Naturally, without the massive incorporation of the new proletarians, the yellow vests cannot as such represent ‘the people’. That would be to reduce this people to nostalgia on the part of the most deprived section of the middle class for its ruined social status. To be ‘the people’ in politics today, the mobilized crowd must include a strong central contingent of the nomadic proletariat of our suburbs – a proletariat from Africa, Asia, Eastern Europe and Latin America. It must display clear signs of rupture with the dominant order.  Firstly, in visible signs, such as the red flag instead of the tricolour. Next in what is said, like tracts and banners bearing injunctions and assertions antagonistic to that order. And then in the minimal demands it must advance – for example, a complete halt to privatizations and the cancellation of all those undertaken since the mid-1980s. Its main idea must be collective control of all the means of production, the whole banking apparatus, and all public services (health, education, transport, education). In short, in order to exist, the political people cannot make do with assembling some thousands of malcontents, even (as I believe) one hundred thousand, and demanding of a state – declared, and rightly so, to be detestable – that it condescend to ‘consider’ you, organize referendums (on what?) for you, maintain local services, and slightly increase your spending power while reducing your taxes.

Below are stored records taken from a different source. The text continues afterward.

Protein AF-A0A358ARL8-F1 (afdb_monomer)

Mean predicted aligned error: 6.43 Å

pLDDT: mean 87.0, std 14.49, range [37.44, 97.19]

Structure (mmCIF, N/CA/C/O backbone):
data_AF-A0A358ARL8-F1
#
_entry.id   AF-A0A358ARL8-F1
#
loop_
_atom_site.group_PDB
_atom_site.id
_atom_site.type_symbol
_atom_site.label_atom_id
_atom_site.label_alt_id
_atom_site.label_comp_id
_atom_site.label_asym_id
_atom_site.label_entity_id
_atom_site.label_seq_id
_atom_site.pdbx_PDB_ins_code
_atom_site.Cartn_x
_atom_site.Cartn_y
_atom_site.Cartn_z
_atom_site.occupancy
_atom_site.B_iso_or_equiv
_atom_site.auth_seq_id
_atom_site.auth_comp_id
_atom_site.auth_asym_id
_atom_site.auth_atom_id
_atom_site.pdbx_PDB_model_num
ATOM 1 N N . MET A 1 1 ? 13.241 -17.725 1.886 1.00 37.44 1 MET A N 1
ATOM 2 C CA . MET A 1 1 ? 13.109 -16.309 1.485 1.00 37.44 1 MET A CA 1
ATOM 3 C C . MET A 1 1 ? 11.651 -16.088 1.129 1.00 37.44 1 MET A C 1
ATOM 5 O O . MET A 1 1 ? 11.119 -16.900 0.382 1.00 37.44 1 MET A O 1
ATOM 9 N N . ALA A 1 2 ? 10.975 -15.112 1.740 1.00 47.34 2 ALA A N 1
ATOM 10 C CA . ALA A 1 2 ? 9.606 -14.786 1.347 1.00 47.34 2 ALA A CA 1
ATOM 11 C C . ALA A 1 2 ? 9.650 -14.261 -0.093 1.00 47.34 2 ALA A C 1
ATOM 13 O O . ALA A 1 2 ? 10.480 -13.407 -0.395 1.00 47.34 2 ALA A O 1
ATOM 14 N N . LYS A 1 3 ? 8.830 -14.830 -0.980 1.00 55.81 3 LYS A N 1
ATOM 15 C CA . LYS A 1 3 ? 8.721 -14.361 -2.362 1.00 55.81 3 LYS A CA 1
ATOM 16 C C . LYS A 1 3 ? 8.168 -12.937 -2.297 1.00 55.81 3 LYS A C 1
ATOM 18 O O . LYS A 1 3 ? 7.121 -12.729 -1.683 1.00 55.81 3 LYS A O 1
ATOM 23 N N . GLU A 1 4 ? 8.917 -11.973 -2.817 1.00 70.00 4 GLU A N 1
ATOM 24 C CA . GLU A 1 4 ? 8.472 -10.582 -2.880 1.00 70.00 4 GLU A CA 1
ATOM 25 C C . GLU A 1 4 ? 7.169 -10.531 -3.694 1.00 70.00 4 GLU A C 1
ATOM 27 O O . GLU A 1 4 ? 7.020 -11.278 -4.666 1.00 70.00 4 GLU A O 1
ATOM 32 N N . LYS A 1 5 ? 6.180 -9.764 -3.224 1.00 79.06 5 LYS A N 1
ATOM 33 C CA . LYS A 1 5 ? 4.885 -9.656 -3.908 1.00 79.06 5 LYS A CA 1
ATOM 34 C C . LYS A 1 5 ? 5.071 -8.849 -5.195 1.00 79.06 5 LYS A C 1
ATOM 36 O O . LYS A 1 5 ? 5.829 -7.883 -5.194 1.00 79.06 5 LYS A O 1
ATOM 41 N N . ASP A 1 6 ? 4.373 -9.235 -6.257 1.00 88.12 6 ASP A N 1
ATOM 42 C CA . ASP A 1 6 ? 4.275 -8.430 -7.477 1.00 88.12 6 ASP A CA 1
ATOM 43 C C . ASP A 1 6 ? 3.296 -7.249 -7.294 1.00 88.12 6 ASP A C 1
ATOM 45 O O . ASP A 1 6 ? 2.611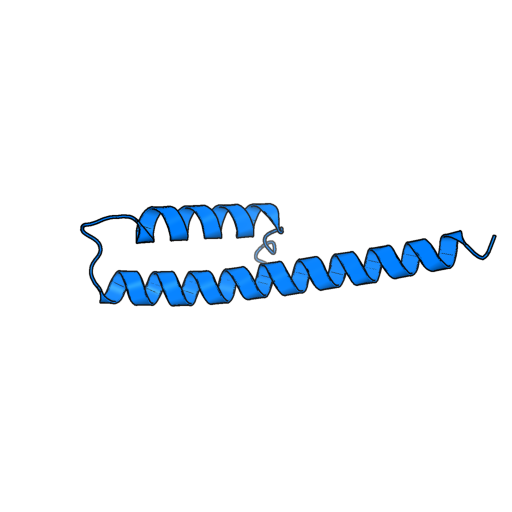 -7.129 -6.269 1.00 88.12 6 ASP A O 1
ATOM 49 N N . VAL A 1 7 ? 3.256 -6.343 -8.280 1.00 89.62 7 VAL A N 1
ATOM 50 C CA . VAL A 1 7 ? 2.389 -5.152 -8.244 1.00 89.62 7 VAL A CA 1
ATOM 51 C C . VAL A 1 7 ? 0.918 -5.539 -8.097 1.00 89.62 7 VAL A C 1
ATOM 53 O O . VAL A 1 7 ? 0.211 -4.927 -7.298 1.00 89.62 7 VAL A O 1
ATOM 56 N N . GLU A 1 8 ? 0.459 -6.581 -8.795 1.00 91.19 8 GLU A N 1
ATOM 57 C CA . GLU A 1 8 ? -0.930 -7.047 -8.713 1.00 91.19 8 GLU A CA 1
ATOM 58 C C . GLU A 1 8 ? -1.293 -7.500 -7.295 1.00 91.19 8 GLU A C 1
ATOM 60 O O . GLU A 1 8 ? -2.337 -7.115 -6.761 1.00 91.19 8 GLU A O 1
ATOM 65 N N . ALA A 1 9 ? -0.412 -8.249 -6.632 1.00 93.31 9 ALA A N 1
ATOM 66 C CA . ALA A 1 9 ? -0.619 -8.682 -5.258 1.00 93.31 9 ALA A CA 1
ATOM 67 C C . ALA A 1 9 ? -0.659 -7.506 -4.266 1.00 93.31 9 ALA A C 1
ATOM 69 O O . ALA A 1 9 ? -1.419 -7.554 -3.293 1.00 93.31 9 ALA A O 1
ATOM 70 N N . TYR A 1 10 ? 0.120 -6.443 -4.489 1.00 93.69 10 TYR A N 1
ATOM 71 C CA . TYR A 1 10 ? 0.028 -5.226 -3.677 1.00 93.69 10 TYR A CA 1
ATOM 72 C C . TYR A 1 10 ? -1.230 -4.404 -3.976 1.00 93.69 10 TYR A C 1
ATOM 74 O O . TYR A 1 10 ? -1.840 -3.868 -3.049 1.00 93.69 10 TYR A O 1
ATOM 82 N N . MET A 1 11 ? -1.668 -4.336 -5.233 1.00 92.50 11 MET A N 1
ATOM 83 C CA . MET A 1 11 ? -2.929 -3.687 -5.604 1.00 92.50 11 MET A CA 1
ATOM 84 C C . MET A 1 11 ? -4.136 -4.403 -4.994 1.00 92.50 11 MET A C 1
ATOM 86 O O . MET A 1 11 ? -5.052 -3.750 -4.492 1.00 92.50 11 MET A O 1
ATOM 90 N N . GLN A 1 12 ? -4.118 -5.735 -4.968 1.00 95.50 12 GLN A N 1
ATOM 91 C CA . GLN A 1 12 ? -5.151 -6.526 -4.307 1.00 95.50 12 GLN A CA 1
ATOM 92 C C . GLN A 1 12 ? -5.178 -6.255 -2.794 1.00 95.50 12 GLN A C 1
ATOM 94 O O . GLN A 1 12 ? -6.247 -6.058 -2.221 1.00 95.50 12 GLN A O 1
ATOM 99 N N . GLU A 1 13 ? -4.013 -6.148 -2.152 1.00 94.81 13 GLU A N 1
ATOM 100 C CA . GLU A 1 13 ? -3.917 -5.774 -0.736 1.00 94.81 13 GLU A CA 1
ATOM 101 C C . GLU A 1 13 ? -4.445 -4.353 -0.465 1.00 94.81 13 GLU A C 1
ATOM 103 O O . GLU A 1 13 ? -5.148 -4.135 0.521 1.00 94.81 13 GLU A O 1
ATOM 108 N N . MET A 1 14 ? -4.174 -3.394 -1.355 1.00 94.94 14 MET A N 1
ATOM 109 C CA . MET A 1 14 ? -4.752 -2.044 -1.301 1.00 94.94 14 MET A CA 1
ATOM 110 C C . MET A 1 14 ? -6.279 -2.063 -1.405 1.00 94.94 14 MET A C 1
ATOM 112 O O . MET A 1 14 ? -6.955 -1.363 -0.649 1.00 94.94 14 MET A O 1
ATOM 116 N N . LYS A 1 15 ? -6.831 -2.890 -2.297 1.00 95.88 15 LYS A N 1
ATOM 117 C CA . LYS A 1 15 ? -8.279 -3.058 -2.443 1.00 95.88 15 LYS A CA 1
ATOM 118 C C . LYS A 1 15 ? -8.908 -3.609 -1.163 1.00 95.88 15 LYS A C 1
ATOM 120 O O . LYS A 1 15 ? -9.863 -3.025 -0.664 1.00 95.88 15 LYS A O 1
ATOM 125 N N . GLU A 1 16 ? -8.324 -4.651 -0.577 1.00 96.25 16 GLU A N 1
ATOM 126 C CA . GLU A 1 16 ? -8.792 -5.221 0.694 1.00 96.25 16 GLU A CA 1
ATOM 127 C C . GLU A 1 16 ? -8.715 -4.223 1.859 1.00 96.25 16 GLU A C 1
ATOM 129 O O . GLU A 1 16 ? -9.585 -4.206 2.730 1.00 96.25 16 GLU A O 1
ATOM 134 N N . ILE A 1 17 ? -7.671 -3.388 1.904 1.00 96.12 17 ILE A N 1
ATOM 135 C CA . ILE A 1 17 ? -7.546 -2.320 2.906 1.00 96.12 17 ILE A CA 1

Once the hyperbole and bluster are over, the yellow vest movement can be very useful in the future, as Marx put it: from the standpoint of its future. If we look to the minority of activists in the movement who, by dint of uniting, acting and speaking, have understood, intuitively as it were, that they must acquire an overview, globally and nationally, of the true source of their misfortune – namely, the liberal counter-revolution; and who consequently are ready to participate in the next steps in constructing a force of a new kind, then these yellow vests, thinking from the standpoint of their future, will doubtless contribute to the existence of a political people. That is why we must speak to them and, if they agree, organize meetings with them where the first principles will be established of what might be called – what, in order to be clear, must be called – communism, yes, a new communism, even if the word has become both cursed and obscure over the last thirty years. As experience has shown, rejection of this word gave the signal for an unprecedented political regression, the very one against which, without being wholly aware of it, all the ‘movements’ of recent years have rebelled, including what is best in the ‘yellow vests’: those activists who hope for a new world.

To start off with, these new activists will support something I believe to be indispensable: creating, wherever possible, from large suburbs to depopulated small towns, schools where the laws of Capital, and what it means to fight against them in the name of a completely different political orientation, are taught and discussed clearly. If, going beyond the episode of ‘yellow vests versus white Macron’, but carried forward by what was best in the future about that episode, such a network of red political schools could see the light of day, the movement, through its indirect power to arouse, would prove to have been genuinely important.